For the entries that follow, restate word for word the line containing "ATOM 53 C C", the line containing "ATOM 71 O O", and every line that lies between them.

****************************************

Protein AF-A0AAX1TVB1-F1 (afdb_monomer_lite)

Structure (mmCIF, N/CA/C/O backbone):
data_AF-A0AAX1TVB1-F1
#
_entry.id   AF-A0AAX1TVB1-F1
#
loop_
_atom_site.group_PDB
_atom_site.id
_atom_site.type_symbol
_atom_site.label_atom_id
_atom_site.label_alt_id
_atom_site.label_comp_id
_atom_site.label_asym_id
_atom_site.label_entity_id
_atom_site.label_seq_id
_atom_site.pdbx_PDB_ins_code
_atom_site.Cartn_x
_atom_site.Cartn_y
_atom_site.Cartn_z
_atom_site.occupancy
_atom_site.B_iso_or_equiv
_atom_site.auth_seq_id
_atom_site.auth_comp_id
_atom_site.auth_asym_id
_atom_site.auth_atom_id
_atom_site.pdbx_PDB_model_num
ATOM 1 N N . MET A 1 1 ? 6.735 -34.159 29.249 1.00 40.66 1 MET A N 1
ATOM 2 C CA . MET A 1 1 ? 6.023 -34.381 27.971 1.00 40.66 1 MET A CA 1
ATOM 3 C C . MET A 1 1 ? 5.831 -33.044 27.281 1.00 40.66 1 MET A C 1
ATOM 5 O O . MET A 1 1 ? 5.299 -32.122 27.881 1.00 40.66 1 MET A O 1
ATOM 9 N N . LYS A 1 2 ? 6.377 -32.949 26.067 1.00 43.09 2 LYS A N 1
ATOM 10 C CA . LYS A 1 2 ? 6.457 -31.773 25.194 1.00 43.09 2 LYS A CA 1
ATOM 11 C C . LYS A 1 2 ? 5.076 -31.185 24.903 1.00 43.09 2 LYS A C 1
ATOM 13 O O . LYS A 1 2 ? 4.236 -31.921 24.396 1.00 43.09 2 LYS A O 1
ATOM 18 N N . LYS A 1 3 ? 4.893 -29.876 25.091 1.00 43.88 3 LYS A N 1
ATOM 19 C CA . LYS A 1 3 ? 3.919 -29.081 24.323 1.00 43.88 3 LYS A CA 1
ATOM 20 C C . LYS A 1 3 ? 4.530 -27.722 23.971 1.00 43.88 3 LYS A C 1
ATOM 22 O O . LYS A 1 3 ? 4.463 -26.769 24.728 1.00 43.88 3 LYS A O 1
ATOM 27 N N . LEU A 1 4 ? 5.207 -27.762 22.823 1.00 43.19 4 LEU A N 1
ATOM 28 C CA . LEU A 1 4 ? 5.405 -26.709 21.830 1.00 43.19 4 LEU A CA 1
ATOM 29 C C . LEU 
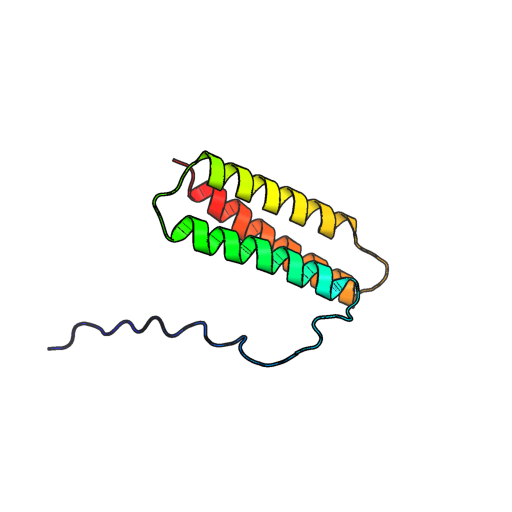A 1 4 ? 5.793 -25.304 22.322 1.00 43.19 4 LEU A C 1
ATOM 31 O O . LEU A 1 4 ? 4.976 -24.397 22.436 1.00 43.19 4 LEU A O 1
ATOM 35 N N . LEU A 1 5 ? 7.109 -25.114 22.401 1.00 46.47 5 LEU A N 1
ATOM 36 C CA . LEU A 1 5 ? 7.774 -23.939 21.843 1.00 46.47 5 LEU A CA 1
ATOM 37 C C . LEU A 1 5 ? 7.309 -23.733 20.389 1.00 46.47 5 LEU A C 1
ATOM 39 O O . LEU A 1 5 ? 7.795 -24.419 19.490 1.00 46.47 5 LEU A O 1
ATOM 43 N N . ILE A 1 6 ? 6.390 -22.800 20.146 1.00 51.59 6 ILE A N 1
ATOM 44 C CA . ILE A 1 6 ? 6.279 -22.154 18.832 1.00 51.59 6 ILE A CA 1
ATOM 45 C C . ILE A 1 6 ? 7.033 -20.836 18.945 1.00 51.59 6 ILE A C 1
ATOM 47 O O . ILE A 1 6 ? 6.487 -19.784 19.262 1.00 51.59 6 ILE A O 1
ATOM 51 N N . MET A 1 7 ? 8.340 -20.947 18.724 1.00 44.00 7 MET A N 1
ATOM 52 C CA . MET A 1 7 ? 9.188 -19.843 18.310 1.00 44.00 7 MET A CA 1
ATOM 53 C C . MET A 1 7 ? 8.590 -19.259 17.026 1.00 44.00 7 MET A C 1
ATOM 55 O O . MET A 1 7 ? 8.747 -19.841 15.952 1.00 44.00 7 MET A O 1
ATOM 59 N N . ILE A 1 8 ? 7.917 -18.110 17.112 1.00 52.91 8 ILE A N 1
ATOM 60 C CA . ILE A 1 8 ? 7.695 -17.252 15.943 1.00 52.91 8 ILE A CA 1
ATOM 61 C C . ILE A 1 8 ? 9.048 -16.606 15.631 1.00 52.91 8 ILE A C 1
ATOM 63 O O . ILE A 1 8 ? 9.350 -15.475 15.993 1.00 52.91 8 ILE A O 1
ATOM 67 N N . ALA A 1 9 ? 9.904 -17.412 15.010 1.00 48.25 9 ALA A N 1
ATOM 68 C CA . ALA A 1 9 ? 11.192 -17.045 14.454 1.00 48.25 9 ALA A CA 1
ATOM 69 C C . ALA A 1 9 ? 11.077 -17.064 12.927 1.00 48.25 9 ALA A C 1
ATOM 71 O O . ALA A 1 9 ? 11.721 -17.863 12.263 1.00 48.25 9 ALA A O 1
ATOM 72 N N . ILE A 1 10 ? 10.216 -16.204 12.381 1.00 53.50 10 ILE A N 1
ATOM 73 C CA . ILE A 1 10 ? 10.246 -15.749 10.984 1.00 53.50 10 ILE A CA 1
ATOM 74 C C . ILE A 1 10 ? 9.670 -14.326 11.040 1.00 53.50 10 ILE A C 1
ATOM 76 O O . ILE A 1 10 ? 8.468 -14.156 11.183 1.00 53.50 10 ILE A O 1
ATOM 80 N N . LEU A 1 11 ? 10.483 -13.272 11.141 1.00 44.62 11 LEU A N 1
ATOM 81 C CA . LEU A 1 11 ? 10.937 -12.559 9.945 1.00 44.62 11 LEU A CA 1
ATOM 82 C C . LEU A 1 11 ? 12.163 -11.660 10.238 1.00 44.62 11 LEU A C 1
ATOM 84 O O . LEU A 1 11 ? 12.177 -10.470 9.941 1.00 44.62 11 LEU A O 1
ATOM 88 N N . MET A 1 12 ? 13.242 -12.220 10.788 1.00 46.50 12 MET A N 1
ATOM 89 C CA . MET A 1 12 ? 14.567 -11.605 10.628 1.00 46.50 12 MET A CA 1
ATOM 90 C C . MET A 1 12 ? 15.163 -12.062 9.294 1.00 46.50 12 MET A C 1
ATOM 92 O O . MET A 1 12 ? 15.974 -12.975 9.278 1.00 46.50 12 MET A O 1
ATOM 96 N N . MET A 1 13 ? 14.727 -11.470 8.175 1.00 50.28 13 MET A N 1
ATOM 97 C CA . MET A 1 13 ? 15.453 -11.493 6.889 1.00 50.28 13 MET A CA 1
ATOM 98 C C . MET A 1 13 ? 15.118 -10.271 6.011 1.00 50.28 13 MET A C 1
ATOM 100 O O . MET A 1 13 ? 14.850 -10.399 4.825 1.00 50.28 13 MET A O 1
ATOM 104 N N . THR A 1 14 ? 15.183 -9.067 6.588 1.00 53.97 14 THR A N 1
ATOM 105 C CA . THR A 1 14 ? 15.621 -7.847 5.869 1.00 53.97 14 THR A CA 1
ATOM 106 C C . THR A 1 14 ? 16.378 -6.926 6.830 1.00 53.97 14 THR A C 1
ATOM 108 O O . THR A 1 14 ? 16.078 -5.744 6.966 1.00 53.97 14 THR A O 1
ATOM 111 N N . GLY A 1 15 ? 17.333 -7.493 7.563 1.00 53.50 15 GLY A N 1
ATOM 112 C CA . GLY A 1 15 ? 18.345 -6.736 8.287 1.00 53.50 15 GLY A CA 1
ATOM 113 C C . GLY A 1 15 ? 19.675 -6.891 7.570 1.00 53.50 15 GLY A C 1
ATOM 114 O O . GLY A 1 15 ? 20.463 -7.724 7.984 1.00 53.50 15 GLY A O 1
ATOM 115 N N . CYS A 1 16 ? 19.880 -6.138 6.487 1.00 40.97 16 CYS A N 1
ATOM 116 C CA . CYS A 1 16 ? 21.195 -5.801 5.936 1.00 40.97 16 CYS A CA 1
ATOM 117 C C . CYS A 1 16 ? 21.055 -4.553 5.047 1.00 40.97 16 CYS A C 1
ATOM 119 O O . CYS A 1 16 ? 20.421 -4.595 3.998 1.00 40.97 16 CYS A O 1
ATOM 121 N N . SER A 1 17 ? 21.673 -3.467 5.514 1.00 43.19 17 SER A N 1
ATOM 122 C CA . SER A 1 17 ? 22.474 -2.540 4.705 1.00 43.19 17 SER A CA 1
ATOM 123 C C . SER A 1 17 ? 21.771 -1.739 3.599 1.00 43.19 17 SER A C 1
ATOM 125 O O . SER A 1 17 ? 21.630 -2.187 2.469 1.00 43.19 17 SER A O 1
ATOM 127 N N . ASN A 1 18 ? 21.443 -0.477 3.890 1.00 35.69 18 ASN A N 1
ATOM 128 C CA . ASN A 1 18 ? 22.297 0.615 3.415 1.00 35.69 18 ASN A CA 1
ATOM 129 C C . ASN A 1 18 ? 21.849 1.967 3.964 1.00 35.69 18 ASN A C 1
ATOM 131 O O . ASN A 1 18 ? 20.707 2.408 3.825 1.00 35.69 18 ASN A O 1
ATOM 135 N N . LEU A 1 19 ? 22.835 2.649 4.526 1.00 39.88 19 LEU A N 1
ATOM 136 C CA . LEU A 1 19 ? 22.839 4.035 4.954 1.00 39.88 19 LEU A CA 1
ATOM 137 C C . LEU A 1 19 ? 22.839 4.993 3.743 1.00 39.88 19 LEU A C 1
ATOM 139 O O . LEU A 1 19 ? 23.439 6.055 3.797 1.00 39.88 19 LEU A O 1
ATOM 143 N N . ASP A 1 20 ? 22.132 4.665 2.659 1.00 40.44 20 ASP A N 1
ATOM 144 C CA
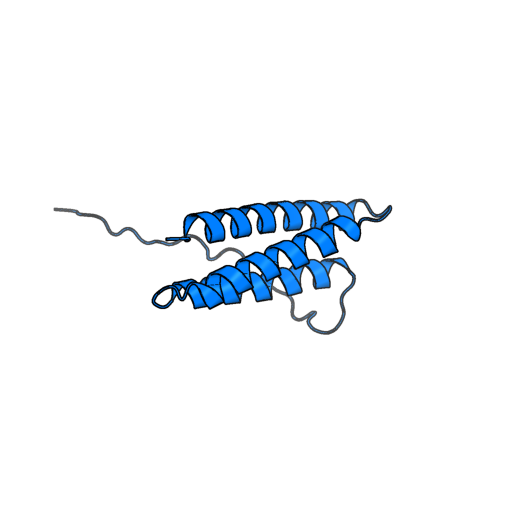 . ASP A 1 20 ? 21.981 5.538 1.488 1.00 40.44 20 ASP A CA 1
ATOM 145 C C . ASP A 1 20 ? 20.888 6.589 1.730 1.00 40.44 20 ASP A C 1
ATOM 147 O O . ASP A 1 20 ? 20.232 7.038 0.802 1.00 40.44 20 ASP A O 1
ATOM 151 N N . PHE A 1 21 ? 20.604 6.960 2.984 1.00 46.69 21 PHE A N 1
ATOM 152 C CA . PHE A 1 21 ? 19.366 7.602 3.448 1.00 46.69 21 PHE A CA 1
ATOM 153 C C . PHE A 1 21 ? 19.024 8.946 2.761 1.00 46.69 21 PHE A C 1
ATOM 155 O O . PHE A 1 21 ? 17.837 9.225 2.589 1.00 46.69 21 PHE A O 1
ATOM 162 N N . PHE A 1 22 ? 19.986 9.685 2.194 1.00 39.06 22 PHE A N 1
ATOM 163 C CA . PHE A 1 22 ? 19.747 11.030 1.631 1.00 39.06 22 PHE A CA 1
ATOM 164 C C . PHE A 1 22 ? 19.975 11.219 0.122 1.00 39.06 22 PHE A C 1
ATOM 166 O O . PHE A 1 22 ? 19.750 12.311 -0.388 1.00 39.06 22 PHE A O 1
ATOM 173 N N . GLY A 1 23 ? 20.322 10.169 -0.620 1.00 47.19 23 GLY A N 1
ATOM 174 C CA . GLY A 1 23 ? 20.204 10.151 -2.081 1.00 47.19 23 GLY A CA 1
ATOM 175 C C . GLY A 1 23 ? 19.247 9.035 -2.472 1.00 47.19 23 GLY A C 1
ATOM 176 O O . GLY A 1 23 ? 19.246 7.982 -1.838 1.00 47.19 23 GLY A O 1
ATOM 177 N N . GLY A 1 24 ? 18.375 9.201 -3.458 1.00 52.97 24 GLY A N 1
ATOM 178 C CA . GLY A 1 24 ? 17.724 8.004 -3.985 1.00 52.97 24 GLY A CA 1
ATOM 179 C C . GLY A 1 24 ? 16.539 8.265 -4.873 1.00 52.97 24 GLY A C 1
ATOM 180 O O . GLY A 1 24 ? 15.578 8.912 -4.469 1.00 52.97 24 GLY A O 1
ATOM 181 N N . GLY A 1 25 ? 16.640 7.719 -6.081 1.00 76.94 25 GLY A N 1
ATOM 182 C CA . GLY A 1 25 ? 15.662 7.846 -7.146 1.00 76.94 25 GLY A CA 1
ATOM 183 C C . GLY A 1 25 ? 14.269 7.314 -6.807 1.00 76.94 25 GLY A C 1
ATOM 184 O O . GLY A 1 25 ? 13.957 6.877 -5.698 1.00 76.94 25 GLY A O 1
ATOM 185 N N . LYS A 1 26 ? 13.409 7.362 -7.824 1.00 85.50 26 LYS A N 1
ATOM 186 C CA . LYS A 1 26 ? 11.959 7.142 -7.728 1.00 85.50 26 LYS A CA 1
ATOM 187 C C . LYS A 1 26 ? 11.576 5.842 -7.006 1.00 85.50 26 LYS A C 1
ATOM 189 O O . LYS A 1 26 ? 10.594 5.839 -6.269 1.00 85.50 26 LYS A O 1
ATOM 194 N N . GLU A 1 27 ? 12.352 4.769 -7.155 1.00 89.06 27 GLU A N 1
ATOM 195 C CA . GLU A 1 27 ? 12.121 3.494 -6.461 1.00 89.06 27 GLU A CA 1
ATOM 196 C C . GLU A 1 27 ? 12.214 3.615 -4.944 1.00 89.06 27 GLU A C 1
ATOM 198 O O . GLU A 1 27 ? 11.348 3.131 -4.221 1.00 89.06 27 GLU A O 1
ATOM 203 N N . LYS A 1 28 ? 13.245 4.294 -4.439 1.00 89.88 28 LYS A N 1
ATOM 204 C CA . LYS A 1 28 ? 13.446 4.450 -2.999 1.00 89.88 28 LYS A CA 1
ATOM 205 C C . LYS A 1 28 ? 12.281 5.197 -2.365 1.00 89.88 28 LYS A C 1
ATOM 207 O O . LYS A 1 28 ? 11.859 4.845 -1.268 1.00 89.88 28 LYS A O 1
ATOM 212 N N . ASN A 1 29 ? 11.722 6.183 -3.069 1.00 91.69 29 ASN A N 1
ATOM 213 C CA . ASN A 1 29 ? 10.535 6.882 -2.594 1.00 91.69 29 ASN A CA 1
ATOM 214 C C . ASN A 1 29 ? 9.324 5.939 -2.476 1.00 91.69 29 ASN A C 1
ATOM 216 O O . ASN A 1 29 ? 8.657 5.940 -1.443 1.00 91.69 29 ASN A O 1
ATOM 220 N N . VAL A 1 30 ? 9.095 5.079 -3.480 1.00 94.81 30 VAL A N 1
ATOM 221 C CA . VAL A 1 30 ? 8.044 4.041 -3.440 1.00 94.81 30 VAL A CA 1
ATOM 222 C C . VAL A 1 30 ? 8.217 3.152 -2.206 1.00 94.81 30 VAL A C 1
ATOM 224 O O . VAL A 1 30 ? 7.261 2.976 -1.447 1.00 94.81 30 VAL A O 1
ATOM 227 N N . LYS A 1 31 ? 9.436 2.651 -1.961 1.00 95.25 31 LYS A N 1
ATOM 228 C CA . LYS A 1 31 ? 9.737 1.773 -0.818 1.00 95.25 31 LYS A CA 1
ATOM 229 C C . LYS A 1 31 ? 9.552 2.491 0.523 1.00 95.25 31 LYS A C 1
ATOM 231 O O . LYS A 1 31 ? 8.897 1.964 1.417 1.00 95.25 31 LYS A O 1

****************************************

● Result for this task:
ATOM 53 C C . MET A 1 7 ? 8.590 -19.259 17.026 1.00 44.00 7 MET A C 1
ATOM 55 O O . MET A 1 7 ? 8.747 -19.841 15.952 1.00 44.00 7 MET A O 1
ATOM 59 N N . ILE A 1 8 ? 7.917 -18.110 17.112 1.00 52.91 8 ILE A N 1
ATOM 60 C CA . ILE A 1 8 ? 7.695 -17.252 15.943 1.00 52.91 8 ILE A CA 1
ATOM 61 C C . ILE A 1 8 ? 9.048 -16.606 15.631 1.00 52.91 8 ILE A C 1
ATOM 63 O O . ILE A 1 8 ? 9.350 -15.475 15.993 1.00 52.91 8 ILE A O 1
ATOM 67 N N . ALA A 1 9 ? 9.904 -17.412 15.010 1.00 48.25 9 ALA A N 1
ATOM 68 C CA . ALA A 1 9 ? 11.192 -17.045 14.454 1.00 48.25 9 ALA A CA 1
ATOM 69 C C . ALA A 1 9 ? 11.077 -17.064 12.927 1.00 48.25 9 ALA A C 1
ATOM 71 O O . ALA A 1 9 ? 11.721 -17.863 12.263 1.00 48.25 9 ALA A O 1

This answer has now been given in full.